# Are ENFPs more sexy than any other personality type?



## abitsilly (Mar 4, 2010)

Do we just love to flirt more than any other type? Or are we just more social.
To be honest I love getting to know people and have been described as a 'The Honey pot' before, because I can get anything out of anyone.
love and x's
Chrissy :blushed:


----------



## MissyMaroon (Feb 24, 2010)

Um, nope. That's definitely not determined by type, but, IF ANYTHING, ENTPs seem a lot more overtly sexual and flirtatious!


----------



## abitsilly (Mar 4, 2010)

We're like sexy muses, we inspire and love!:happy:


----------



## Natalie (Aug 16, 2010)

OMG, I LOVE to flirt!
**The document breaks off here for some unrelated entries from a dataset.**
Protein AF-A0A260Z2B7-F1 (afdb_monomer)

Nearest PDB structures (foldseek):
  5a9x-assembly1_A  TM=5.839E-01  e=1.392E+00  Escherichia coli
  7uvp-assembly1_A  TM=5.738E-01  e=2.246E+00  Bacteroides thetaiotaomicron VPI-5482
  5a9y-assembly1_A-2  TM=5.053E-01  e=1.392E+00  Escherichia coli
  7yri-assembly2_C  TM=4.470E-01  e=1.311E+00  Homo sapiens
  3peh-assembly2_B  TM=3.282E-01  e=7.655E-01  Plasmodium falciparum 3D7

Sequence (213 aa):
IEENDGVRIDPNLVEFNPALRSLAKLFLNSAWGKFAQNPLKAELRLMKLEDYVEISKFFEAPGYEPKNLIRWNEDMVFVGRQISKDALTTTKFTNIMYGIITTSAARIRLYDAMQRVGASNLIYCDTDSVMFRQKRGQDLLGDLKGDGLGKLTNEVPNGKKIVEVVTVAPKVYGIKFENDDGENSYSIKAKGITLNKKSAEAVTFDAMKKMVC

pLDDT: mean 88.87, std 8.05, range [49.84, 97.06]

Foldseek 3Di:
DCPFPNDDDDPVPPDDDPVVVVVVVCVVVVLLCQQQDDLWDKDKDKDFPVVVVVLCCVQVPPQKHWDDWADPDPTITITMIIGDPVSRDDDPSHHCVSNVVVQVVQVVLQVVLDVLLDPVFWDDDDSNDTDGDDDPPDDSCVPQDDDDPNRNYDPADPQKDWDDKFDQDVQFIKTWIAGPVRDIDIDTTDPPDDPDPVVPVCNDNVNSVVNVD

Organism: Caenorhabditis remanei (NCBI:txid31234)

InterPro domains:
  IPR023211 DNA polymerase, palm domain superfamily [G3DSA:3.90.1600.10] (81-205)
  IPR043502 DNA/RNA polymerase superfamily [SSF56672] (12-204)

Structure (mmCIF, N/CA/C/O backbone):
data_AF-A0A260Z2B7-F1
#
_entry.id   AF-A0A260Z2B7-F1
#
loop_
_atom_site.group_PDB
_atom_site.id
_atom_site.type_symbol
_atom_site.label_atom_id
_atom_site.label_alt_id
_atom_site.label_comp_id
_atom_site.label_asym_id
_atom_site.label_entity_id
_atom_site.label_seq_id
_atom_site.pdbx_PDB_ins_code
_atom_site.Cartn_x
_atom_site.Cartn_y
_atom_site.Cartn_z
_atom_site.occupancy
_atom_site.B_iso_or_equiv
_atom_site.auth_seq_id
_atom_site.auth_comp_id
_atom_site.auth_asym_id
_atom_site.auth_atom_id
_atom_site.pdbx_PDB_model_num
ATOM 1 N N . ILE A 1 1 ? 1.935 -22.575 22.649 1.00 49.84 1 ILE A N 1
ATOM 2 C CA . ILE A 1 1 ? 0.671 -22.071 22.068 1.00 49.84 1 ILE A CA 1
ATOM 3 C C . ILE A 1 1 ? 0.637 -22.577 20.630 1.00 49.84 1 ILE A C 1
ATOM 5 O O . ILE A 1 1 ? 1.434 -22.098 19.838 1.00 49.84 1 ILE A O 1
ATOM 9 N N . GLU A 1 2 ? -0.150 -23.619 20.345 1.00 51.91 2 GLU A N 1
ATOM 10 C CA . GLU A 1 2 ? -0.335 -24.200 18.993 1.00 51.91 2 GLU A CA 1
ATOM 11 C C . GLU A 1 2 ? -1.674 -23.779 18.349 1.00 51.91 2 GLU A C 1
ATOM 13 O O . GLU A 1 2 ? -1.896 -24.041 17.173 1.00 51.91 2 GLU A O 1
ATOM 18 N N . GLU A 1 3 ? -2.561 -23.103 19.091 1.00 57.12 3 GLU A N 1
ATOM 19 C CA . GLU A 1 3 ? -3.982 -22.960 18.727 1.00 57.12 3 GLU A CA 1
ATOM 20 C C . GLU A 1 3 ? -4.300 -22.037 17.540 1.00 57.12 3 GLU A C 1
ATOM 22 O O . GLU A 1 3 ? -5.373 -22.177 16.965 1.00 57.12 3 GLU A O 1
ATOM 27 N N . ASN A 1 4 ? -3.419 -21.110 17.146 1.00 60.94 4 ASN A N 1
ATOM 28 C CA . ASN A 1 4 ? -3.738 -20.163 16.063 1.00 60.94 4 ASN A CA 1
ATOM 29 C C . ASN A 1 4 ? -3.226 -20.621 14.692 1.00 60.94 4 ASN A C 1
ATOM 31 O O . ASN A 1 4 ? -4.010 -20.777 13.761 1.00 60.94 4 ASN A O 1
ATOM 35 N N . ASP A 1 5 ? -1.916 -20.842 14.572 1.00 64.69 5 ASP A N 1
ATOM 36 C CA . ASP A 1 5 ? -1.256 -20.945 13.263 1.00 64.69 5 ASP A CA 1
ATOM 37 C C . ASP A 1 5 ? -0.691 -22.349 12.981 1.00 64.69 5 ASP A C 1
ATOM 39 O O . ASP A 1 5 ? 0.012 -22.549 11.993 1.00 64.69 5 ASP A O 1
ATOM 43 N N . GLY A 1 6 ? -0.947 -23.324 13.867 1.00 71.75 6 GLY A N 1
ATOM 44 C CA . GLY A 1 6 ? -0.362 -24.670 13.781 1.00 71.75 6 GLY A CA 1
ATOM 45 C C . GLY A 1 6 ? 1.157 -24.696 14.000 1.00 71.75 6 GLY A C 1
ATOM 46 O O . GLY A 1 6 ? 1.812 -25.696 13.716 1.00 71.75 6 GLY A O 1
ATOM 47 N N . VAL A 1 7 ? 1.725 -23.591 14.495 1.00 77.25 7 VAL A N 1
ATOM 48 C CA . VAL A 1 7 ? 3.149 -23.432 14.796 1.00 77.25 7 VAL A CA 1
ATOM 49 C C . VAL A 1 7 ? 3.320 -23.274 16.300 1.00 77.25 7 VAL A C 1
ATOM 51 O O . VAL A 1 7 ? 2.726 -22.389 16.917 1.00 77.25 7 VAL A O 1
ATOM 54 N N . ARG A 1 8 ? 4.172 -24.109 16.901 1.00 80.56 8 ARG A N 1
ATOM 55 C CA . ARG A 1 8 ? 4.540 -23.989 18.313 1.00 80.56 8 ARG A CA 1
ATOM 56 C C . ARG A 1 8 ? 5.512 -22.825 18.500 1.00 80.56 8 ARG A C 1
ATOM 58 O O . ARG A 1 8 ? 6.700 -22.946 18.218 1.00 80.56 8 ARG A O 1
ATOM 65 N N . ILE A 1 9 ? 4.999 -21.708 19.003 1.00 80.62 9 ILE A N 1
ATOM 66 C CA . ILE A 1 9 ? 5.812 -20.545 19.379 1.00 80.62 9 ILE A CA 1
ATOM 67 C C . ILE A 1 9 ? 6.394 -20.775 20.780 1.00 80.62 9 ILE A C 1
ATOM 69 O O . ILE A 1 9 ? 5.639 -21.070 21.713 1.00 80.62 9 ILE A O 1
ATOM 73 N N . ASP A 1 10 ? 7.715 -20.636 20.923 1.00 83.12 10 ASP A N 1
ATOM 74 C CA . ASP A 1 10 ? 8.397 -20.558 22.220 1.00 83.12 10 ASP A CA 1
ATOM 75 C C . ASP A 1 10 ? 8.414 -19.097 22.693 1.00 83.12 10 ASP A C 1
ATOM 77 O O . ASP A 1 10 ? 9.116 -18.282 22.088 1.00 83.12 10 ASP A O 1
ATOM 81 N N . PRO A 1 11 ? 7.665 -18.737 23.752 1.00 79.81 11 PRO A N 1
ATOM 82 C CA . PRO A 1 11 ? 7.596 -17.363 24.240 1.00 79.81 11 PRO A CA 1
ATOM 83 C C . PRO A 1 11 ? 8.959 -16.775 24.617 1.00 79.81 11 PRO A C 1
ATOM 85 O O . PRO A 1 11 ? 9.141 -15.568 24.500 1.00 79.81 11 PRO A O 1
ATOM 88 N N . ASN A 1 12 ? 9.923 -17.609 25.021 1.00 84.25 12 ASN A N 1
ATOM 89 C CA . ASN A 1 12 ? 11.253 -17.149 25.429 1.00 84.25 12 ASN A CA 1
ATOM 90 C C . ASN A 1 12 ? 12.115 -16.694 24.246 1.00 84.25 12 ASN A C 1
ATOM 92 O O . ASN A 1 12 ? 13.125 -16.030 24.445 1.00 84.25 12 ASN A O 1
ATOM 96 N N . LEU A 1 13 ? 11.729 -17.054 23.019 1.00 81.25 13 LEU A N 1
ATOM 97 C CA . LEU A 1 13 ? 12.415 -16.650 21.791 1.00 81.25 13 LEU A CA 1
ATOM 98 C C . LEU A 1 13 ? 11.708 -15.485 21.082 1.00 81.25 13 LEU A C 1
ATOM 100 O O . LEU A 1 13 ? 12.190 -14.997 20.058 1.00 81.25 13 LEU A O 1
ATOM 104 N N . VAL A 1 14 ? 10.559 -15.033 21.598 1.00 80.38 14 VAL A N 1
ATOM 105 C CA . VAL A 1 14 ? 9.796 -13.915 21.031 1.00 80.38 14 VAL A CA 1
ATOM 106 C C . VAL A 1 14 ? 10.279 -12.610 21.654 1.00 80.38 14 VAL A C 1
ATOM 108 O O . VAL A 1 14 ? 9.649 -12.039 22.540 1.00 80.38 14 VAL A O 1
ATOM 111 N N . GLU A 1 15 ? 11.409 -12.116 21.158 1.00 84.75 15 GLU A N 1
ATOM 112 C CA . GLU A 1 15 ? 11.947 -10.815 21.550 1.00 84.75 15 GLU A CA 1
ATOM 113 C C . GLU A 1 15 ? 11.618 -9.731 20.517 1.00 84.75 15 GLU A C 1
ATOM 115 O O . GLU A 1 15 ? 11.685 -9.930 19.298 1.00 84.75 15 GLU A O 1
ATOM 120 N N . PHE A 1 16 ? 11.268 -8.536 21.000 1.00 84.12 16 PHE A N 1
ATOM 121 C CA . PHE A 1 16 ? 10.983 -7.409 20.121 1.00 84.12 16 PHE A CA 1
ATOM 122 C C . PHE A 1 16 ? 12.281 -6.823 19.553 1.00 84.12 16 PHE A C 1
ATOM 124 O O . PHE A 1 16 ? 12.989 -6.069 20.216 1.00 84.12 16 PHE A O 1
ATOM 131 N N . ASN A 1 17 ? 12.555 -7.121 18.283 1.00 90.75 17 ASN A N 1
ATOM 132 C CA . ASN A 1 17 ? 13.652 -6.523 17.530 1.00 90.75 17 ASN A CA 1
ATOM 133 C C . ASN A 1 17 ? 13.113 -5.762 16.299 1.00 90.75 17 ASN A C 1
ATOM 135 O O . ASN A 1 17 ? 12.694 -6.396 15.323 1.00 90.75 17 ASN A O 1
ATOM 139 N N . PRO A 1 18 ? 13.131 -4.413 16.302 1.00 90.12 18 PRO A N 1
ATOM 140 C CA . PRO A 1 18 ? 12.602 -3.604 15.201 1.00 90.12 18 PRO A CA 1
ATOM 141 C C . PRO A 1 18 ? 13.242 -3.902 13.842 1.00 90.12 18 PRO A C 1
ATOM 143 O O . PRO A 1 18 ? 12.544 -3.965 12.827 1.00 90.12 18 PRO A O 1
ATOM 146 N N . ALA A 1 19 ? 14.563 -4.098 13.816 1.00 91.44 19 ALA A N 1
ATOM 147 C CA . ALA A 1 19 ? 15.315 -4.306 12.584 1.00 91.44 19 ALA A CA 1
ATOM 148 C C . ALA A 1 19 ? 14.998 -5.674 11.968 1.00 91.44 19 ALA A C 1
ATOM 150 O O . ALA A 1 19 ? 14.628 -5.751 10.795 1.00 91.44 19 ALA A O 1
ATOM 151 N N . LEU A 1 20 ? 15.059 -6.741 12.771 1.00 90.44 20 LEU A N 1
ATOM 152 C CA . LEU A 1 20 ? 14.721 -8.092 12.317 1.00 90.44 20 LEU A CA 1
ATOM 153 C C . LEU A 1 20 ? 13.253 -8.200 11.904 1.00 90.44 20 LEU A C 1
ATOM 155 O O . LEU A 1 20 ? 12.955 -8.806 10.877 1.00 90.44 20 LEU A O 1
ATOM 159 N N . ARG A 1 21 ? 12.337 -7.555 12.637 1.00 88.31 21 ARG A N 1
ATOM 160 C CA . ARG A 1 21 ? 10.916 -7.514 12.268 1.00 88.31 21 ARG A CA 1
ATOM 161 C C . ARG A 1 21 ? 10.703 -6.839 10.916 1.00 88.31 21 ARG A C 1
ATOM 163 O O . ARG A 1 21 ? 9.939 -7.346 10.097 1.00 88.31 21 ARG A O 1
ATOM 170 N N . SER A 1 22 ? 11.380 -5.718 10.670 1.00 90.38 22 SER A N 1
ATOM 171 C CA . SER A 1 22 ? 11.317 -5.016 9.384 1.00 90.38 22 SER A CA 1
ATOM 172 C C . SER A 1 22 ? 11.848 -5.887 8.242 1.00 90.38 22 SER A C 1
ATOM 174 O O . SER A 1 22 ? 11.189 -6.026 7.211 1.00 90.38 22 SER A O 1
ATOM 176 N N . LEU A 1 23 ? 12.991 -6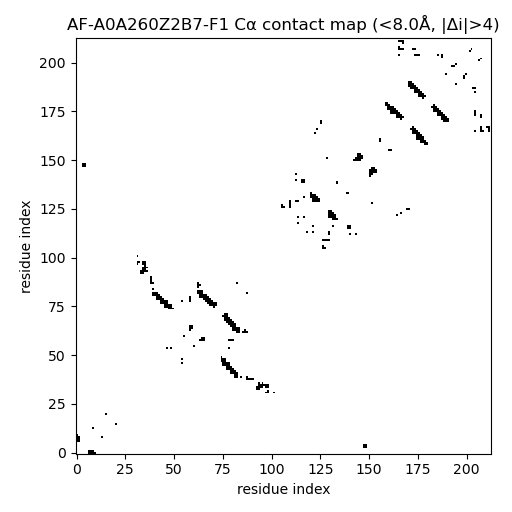.547 8.453 1.00 92.50 23 LEU A N 1
ATOM 177 C CA . LEU A 1 23 ? 13.601 -7.444 7.474 1.00 92.50 23 LEU A CA 1
ATOM 178 C C . LEU A 1 23 ? 12.701 -8.648 7.157 1.00 92.50 23 LEU A C 1
ATOM 180 O O . LEU A 1 23 ? 12.431 -8.927 5.990 1.00 92.50 23 LEU A O 1
ATOM 184 N N . ALA A 1 24 ? 12.186 -9.327 8.183 1.00 90.81 24 ALA A N 1
ATOM 185 C CA . ALA A 1 24 ? 11.269 -10.452 8.020 1.00 90.81 24 ALA A CA 1
ATOM 186 C C . ALA A 1 24 ? 9.992 -10.031 7.273 1.00 90.81 24 ALA A C 1
ATOM 188 O O . ALA A 1 24 ? 9.572 -10.702 6.328 1.00 90.81 24 ALA A O 1
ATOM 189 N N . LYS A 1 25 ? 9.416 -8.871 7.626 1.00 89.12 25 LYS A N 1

My best friend is an INFJ, and I think she finds this a bit off-putting . . . I flirt with anyone and everyone--including her, LOL.


----------



## MissyMaroon (Feb 24, 2010)

In that case, yes, it's mad fun!


----------



## Thrifty Walrus (Jul 8, 2010)

I would say, as much as I don't want to admit it, yes. ENFP's are my favorite and least favorite type to be around, I love them so much , and I hate that I love them! Gaahhh what a paradox :/


----------



## Hardstyler (Sep 4, 2010)

Thrifty Walrus said:


> I would say, as much as I don't want to admit it, yes. ENFP's are my favorite and least favorite type to be around, I love them so much , and I hate that I love them! Gaahhh what a paradox :/


I no write!


----------



## SyndiCat (Oct 2, 2010)

Flirting is not sexy. And flirting with a lot of people is disgusting.


----------



## Thrifty Walrus (Jul 8, 2010)

Hardstyler said:


> I no write!


........did you do that on purpose to piss me off? *sigh* I hope so...... I'll bite, *know *right.


----------



## amanda32 (Jul 23, 2009)

ENFP's are super duper sexy, but for me INFJ's have ya beat.


----------



## Hardstyler (Sep 4, 2010)

Thrifty Walrus said:


> ........did you do that on purpose to piss me off? *sigh* I hope so...... I'll bite, *know *right.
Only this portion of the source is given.